Sautéed Chicken Breast with Dijon Mustard and Thyme Pan Sauce
Tender chicken breasts seared and finished in a savory Dijon mustard and fresh thyme pan sauce, perfect for a quick yet elegant dinner. This french-inspired chicken ready in about 25 minutes blends salt, black pepper, olive oil into a versatile sauce that lifts everything from grain bowls and roasted vegetables to grilled proteins — a small-batch staple worth keeping in the fridge. Each serving lands at about 350 calories and feeds 2, so a small batch covers several meals across the week without taking over the fridge. Tap "Plan a meal with the AI" below to drop this recipe into your week and send the ingredients straight to Instacart. Nutrition values are approximate, calculated from USDA FoodData Central (fdc.nal.usda.gov) — verify against ingredient labels for any health-driven dietary plan.
Ingredients
- 2 pieces (6 oz each) boneless skinless chicken breasts
- 1 tsp salt
- 1/2 tsp black pepper
- 2 tbsp olive oil
- 2 tbsp unsalted butter
- 1 tbsp leaves fresh thyme
- 2 tbsp Dijon mustard
- 1/2 cup chicken broth
- 2 cloves, minced garlic cloves
Instructions
- Step 1: Pat 2 boneless skinless chicken breasts dry and season both sides with 1 tsp salt and 1/2 tsp black pepper.
- Step 2: Heat 2 tbsp olive oil in a large skillet over medium-high heat until shimmering. Add chicken breasts and sear for 5 minutes without moving until golden brown on one side.
- Step 3: Flip chicken and add 2 tbsp unsalted butter along with 2 minced garlic cloves and 1 tbsp fresh thyme leaves. Spoon melted butter over chicken as it cooks for another 5 minutes until cooked through and internal temperature reaches 165°F.
- Step 4: Remove chicken to a plate and keep warm. Into the same skillet, add 1/2 cup chicken broth and 2 tbsp Dijon mustard, stirring and scraping browned bits from the bottom. Simmer for 3 minutes until the sauce thickens and coats the back of a spoon.
- Step 5: Return chicken to the skillet and spoon sauce over the breasts for 1 minute to reheat and glaze before serving.
Equipment for this recipe
Top-rated tools to make this recipe successfully.
Frequently asked questions
How long does Sautéed Chicken Breast with Dijon Mustard and Thyme Pan Sauce take to make?
Total time is about 25 minutes (10 min prep + 15 min cook). A small batch typically covers several meals in the week — store as the recipe directs.
How do I store leftover Sautéed Chicken Breast with Dijon Mustard and Thyme Pan Sauce?
Transfer to an airtight jar and refrigerate for up to 5–7 days. Most sauces freeze well for up to 2 months — portion into small containers or freezer bags so you can thaw only what you need. Stir before serving; cream- or yogurt-based sauces may separate on standing.
Can I substitute ingredients in Sautéed Chicken Breast with Dijon Mustard and Thyme Pan Sauce?
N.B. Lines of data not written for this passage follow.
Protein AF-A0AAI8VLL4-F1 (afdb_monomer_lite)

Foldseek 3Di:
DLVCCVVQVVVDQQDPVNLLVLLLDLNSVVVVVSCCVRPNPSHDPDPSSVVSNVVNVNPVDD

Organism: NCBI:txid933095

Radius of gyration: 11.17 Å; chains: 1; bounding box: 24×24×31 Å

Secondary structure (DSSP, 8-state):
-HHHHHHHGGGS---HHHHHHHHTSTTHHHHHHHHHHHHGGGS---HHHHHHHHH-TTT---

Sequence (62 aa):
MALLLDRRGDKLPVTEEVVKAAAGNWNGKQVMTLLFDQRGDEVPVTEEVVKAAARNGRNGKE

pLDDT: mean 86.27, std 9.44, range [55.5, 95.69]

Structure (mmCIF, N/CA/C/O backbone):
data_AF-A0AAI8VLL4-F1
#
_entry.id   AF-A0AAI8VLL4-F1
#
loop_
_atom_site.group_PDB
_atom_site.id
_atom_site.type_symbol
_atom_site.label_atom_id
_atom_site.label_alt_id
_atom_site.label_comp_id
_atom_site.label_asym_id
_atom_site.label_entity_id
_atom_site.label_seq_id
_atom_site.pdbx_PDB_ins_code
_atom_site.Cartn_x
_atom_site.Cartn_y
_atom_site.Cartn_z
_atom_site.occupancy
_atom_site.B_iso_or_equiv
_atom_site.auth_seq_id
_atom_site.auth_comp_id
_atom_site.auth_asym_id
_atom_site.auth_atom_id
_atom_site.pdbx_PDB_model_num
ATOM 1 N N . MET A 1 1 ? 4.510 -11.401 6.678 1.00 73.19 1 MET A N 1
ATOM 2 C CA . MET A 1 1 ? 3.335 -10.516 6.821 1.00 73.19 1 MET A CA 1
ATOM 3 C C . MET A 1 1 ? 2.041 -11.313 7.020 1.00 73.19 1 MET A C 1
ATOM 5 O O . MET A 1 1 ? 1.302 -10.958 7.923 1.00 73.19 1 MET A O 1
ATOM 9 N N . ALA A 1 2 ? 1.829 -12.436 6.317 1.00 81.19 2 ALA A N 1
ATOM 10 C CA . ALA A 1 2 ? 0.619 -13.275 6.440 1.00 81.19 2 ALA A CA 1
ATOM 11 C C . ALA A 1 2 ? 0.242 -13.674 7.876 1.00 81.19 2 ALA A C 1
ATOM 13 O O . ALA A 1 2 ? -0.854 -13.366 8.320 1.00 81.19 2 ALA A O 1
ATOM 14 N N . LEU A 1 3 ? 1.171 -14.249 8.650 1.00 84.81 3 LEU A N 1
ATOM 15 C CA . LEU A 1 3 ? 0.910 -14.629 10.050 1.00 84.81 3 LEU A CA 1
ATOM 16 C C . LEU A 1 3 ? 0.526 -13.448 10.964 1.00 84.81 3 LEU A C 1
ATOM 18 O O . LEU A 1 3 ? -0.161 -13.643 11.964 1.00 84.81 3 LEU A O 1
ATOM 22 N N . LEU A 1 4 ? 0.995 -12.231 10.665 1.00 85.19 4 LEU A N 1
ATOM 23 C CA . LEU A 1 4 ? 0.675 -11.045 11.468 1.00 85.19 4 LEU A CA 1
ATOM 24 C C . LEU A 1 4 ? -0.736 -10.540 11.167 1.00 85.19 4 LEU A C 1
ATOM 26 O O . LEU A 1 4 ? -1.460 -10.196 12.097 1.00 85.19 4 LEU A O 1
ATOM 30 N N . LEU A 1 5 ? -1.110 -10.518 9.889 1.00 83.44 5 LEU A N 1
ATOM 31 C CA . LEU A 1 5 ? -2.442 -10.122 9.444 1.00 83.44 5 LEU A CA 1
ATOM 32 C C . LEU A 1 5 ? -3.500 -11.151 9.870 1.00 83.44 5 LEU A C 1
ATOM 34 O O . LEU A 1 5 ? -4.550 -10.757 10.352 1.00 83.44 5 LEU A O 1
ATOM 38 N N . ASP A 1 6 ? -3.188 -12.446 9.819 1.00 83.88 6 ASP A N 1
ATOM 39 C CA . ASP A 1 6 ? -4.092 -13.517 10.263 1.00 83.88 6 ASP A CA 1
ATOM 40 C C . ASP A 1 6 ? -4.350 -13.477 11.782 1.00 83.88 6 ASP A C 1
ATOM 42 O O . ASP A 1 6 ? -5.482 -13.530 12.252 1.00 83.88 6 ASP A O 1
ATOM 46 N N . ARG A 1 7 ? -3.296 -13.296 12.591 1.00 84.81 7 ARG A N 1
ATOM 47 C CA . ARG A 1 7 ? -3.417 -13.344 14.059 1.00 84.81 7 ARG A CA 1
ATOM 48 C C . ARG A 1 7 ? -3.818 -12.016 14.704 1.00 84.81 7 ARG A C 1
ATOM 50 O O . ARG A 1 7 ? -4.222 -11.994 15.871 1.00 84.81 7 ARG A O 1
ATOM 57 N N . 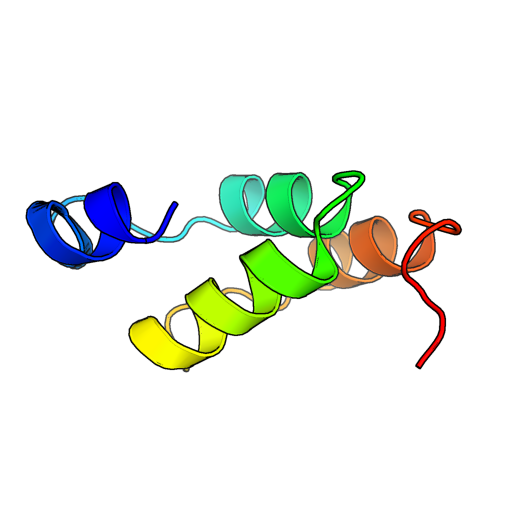ARG A 1 8 ? -3.583 -10.891 14.025 1.00 81.88 8 ARG A N 1
ATOM 58 C CA . ARG A 1 8 ? -3.742 -9.541 14.595 1.00 81.88 8 ARG A CA 1
ATOM 59 C C . ARG A 1 8 ? -4.344 -8.536 13.617 1.00 81.88 8 ARG A C 1
ATOM 61 O O . ARG A 1 8 ? -4.231 -7.346 13.894 1.00 81.88 8 ARG A O 1
ATOM 68 N N . GLY A 1 9 ? -4.966 -8.986 12.528 1.00 75.06 9 GLY A N 1
ATOM 69 C CA . GLY A 1 9 ? -5.512 -8.130 11.474 1.00 75.06 9 GLY A CA 1
ATOM 70 C C . GLY A 1 9 ? -6.338 -6.978 12.031 1.00 75.06 9 GLY A C 1
ATOM 71 O O . G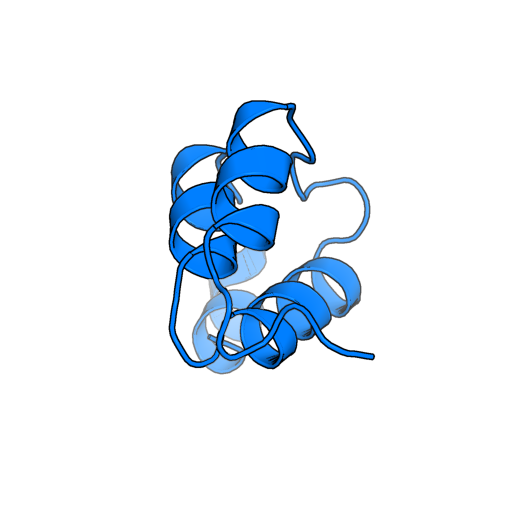LY A 1 9 ? -5.929 -5.828 11.910 1.00 75.06 9 GLY A O 1
ATOM 72 N N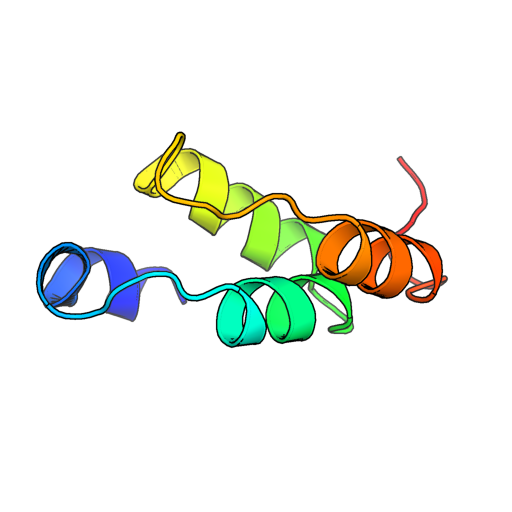 . ASP A 1 10 ? -7.378 -7.297 12.798 1.00 76.62 10 ASP A N 1
ATOM 73 C CA . ASP A 1 10 ? -8.293 -6.307 13.391 1.00 76.62 10 ASP A CA 1
ATOM 74 C C . ASP A 1 10 ? -7.634 -5.394 14.440 1.00 76.62 10 ASP A C 1
ATOM 76 O O . ASP A 1 10 ? -8.140 -4.325 14.769 1.00 76.62 10 ASP A O 1
ATOM 80 N N . LYS A 1 11 ? -6.497 -5.817 15.006 1.00 81.38 11 LYS A N 1
ATOM 81 C CA . LYS A 1 11 ? -5.760 -5.071 16.042 1.00 81.38 11 LYS A CA 1
ATOM 82 C C . LYS A 1 11 ? -4.659 -4.186 15.465 1.00 81.38 11 LYS A C 1
ATOM 84 O O . LYS A 1 11 ? -4.094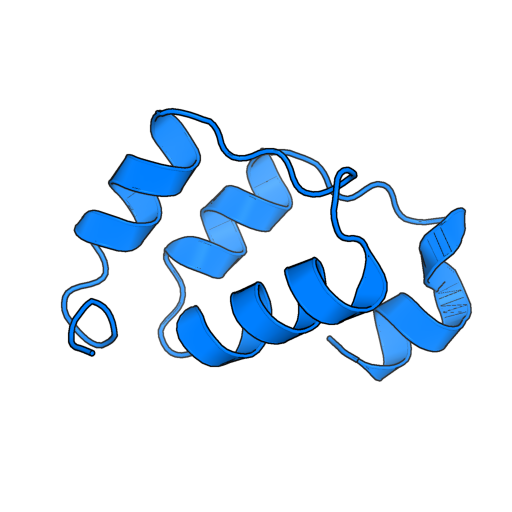 -3.377 16.198 1.00 81.38 11 LYS A O 1
ATOM 89 N N . LEU A 1 12 ? -4.304 -4.382 14.198 1.00 79.31 12 LEU A N 1
ATOM 90 C CA . LEU A 1 12 ? -3.248 -3.650 13.514 1.00 79.31 12 LEU A CA 1
ATOM 91 C C . LEU A 1 12 ? -3.857 -2.921 12.316 1.00 79.31 12 LEU A C 1
ATOM 93 O O . LEU A 1 12 ? -4.109 -3.558 11.288 1.00 79.31 12 LEU A O 1
ATOM 97 N N . PRO A 1 13 ? -4.091 -1.602 12.430 1.00 83.31 13 PRO A N 1
ATOM 98 C CA . PRO A 1 13 ? -4.584 -0.823 11.308 1.00 83.31 13 PRO A CA 1
ATOM 99 C C . PRO A 1 13 ? -3.542 -0.811 10.187 1.00 83.31 13 PRO A C 1
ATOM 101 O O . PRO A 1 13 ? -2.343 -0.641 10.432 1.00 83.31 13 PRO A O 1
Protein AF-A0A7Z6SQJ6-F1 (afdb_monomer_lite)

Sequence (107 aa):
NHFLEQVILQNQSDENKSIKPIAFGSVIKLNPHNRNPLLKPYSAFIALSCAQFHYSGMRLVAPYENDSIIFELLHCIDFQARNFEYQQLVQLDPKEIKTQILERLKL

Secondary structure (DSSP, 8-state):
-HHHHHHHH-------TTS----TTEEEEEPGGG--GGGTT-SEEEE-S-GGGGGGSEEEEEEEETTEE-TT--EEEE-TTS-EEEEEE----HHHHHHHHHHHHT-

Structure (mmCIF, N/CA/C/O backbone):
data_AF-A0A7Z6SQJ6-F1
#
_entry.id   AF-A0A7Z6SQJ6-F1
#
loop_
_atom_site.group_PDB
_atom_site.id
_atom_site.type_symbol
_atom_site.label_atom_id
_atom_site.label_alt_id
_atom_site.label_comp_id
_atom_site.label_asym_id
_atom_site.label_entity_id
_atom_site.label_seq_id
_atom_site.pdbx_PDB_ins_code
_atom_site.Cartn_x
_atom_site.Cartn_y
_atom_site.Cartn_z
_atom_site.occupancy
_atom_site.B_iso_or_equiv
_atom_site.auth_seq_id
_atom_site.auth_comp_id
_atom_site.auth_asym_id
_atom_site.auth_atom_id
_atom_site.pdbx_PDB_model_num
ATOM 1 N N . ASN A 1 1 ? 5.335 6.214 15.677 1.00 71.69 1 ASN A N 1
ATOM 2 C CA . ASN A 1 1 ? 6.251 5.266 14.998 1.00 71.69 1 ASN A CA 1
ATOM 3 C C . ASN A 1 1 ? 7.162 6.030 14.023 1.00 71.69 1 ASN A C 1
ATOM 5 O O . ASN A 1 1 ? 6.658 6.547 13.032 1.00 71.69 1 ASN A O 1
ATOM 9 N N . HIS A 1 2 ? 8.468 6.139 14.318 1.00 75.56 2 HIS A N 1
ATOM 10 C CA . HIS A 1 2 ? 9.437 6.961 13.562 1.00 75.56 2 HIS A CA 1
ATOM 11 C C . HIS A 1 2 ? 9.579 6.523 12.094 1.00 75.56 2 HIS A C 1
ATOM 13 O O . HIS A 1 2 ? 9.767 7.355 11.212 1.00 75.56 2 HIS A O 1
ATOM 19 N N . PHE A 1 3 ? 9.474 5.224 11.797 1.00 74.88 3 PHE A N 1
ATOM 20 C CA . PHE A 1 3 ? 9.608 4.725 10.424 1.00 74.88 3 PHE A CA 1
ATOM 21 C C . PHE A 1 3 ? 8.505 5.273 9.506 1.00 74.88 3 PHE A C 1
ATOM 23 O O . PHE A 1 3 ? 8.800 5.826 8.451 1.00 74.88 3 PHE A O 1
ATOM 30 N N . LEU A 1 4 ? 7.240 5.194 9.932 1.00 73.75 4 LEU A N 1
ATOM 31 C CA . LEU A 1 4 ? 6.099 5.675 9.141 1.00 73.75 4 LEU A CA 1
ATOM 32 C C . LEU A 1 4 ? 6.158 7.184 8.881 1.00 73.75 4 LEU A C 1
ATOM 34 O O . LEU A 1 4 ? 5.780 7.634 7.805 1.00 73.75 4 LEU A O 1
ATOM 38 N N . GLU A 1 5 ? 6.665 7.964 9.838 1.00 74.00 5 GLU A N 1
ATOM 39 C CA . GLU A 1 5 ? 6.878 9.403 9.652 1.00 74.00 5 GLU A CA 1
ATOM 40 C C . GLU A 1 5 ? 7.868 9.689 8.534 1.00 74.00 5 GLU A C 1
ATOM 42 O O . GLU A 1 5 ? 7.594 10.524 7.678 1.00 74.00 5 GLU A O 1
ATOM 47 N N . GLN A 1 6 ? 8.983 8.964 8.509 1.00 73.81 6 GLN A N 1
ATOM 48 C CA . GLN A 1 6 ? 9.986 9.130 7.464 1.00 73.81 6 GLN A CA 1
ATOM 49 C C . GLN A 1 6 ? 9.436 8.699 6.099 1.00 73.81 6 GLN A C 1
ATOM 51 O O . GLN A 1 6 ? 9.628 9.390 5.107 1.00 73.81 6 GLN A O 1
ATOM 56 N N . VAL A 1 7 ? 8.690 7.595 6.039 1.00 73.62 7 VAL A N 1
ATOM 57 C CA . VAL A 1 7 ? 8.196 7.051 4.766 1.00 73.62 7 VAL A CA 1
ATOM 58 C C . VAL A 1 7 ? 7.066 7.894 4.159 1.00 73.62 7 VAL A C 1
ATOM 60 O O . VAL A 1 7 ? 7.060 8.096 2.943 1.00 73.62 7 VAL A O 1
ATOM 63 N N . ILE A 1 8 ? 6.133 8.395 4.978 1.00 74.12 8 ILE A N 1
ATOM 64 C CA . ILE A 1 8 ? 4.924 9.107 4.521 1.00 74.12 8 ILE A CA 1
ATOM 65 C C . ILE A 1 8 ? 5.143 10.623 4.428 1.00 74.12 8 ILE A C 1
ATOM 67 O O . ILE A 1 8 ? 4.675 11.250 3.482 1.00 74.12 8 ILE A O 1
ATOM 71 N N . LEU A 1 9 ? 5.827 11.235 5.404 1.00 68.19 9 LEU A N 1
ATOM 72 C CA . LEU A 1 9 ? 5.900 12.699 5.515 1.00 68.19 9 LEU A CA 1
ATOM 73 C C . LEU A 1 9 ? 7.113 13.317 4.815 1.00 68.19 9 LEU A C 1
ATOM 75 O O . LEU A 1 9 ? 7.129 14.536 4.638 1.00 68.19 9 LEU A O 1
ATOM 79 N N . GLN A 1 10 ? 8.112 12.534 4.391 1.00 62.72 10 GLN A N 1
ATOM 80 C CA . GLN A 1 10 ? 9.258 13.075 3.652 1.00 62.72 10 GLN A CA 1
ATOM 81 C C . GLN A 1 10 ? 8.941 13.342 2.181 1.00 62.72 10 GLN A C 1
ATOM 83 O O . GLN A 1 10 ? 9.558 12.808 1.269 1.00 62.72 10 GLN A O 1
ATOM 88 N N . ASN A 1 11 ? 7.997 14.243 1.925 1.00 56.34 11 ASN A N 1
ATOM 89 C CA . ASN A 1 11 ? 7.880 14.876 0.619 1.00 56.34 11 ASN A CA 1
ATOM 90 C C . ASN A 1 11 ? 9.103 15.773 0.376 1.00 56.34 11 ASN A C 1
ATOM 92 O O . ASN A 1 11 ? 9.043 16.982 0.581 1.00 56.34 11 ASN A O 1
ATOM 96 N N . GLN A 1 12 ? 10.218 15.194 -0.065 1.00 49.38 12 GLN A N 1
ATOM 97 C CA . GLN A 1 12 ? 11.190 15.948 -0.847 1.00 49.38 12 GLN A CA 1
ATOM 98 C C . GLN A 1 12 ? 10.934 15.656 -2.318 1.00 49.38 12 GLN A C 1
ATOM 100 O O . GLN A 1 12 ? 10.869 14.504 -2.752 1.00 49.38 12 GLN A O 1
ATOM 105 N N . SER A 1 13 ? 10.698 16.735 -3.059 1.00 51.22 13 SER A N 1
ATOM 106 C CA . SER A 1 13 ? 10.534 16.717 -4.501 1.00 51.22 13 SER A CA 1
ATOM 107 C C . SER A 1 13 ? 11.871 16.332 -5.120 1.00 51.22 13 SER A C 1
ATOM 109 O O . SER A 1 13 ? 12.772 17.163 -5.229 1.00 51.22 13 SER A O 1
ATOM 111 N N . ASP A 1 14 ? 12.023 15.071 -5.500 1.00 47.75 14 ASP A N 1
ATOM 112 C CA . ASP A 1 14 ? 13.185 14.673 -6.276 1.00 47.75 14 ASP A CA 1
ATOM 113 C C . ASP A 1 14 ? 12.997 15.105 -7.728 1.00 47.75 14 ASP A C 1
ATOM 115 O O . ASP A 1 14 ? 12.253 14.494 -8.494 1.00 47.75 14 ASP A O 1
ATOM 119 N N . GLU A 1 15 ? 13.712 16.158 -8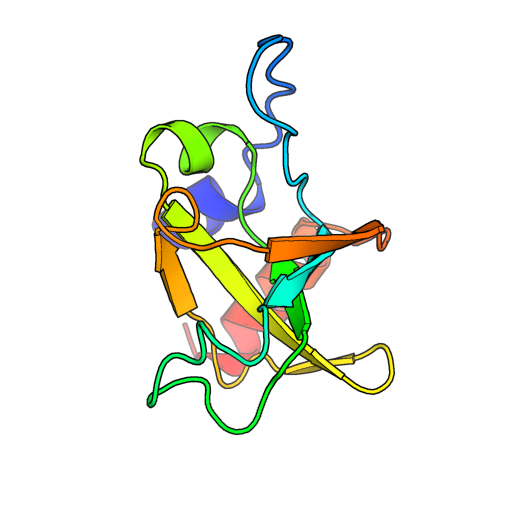.117 1.00 46.06 15 GLU A N 1
ATOM 120 C CA . GLU A 1 15 ? 13.875 16.614 -9.502 1.00 46.06 15 GLU A CA 1
ATOM 121 C C . GLU A 1 15 ? 14.781 15.673 -10.330 1.00 46.06 15 GLU A C 1
ATOM 123 O O . GLU A 1 15 ? 15.517 16.112 -11.216 1.00 46.06 15 GLU A O 1
ATOM 128 N N . ASN A 1 16 ? 14.768 14.363 -10.061 1.00 46.25 16 ASN A N 1
ATOM 129 C CA . ASN A 1 16 ? 15.672 13.415 -10.709 1.00 46.25 16 ASN A CA 1
ATOM 130 C C . ASN A 1 16 ? 15.015 12.749 -11.936 1.00 46.25 16 ASN A C 1
ATOM 132 O O . ASN A 1 16 ? 14.013 12.042 -11.849 1.00 46.25 16 ASN A O 1
ATOM 136 N N . LYS A 1 17 ? 15.581 13.024 -13.117 1.00 46.78 17 LYS A N 1
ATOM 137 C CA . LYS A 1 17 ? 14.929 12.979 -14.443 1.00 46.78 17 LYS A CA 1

Yes — most ingredients in this recipe have flexible swaps. For oil, use any neutral high-smoke-point oil (avocado, grapeseed, refined coconut). For aromatics, dried herbs at ⅓ the volume of fresh work in a pinch. The full ingredient list is shoppable on Instacart so you can see substitutes in real time.
How do I scale Sautéed Chicken Breast with Dijon Mustard and Thyme Pan Sauce for a different number of people?
The recipe is written for 2 servings. Multiply each ingredient by (your serving target / 2). Cook time stays roughly the same up to 2x; for 3-4x batches, switch from a skillet to a sheet pan or stockpot so the food isn't crowded — overcrowding steams instead of browns.
What goes well with Sautéed Chicken Breast with Dijon Mustard and Thyme Pan Sauce?
French chicken like this pair well with a simple grain (rice, couscous, or crusty bread), a quick salad with acid (lemon vinaigrette, pickled onions), and a pan sauce or yogurt-based dip. Tap "Plan a meal with the AI" to get specific side suggestions.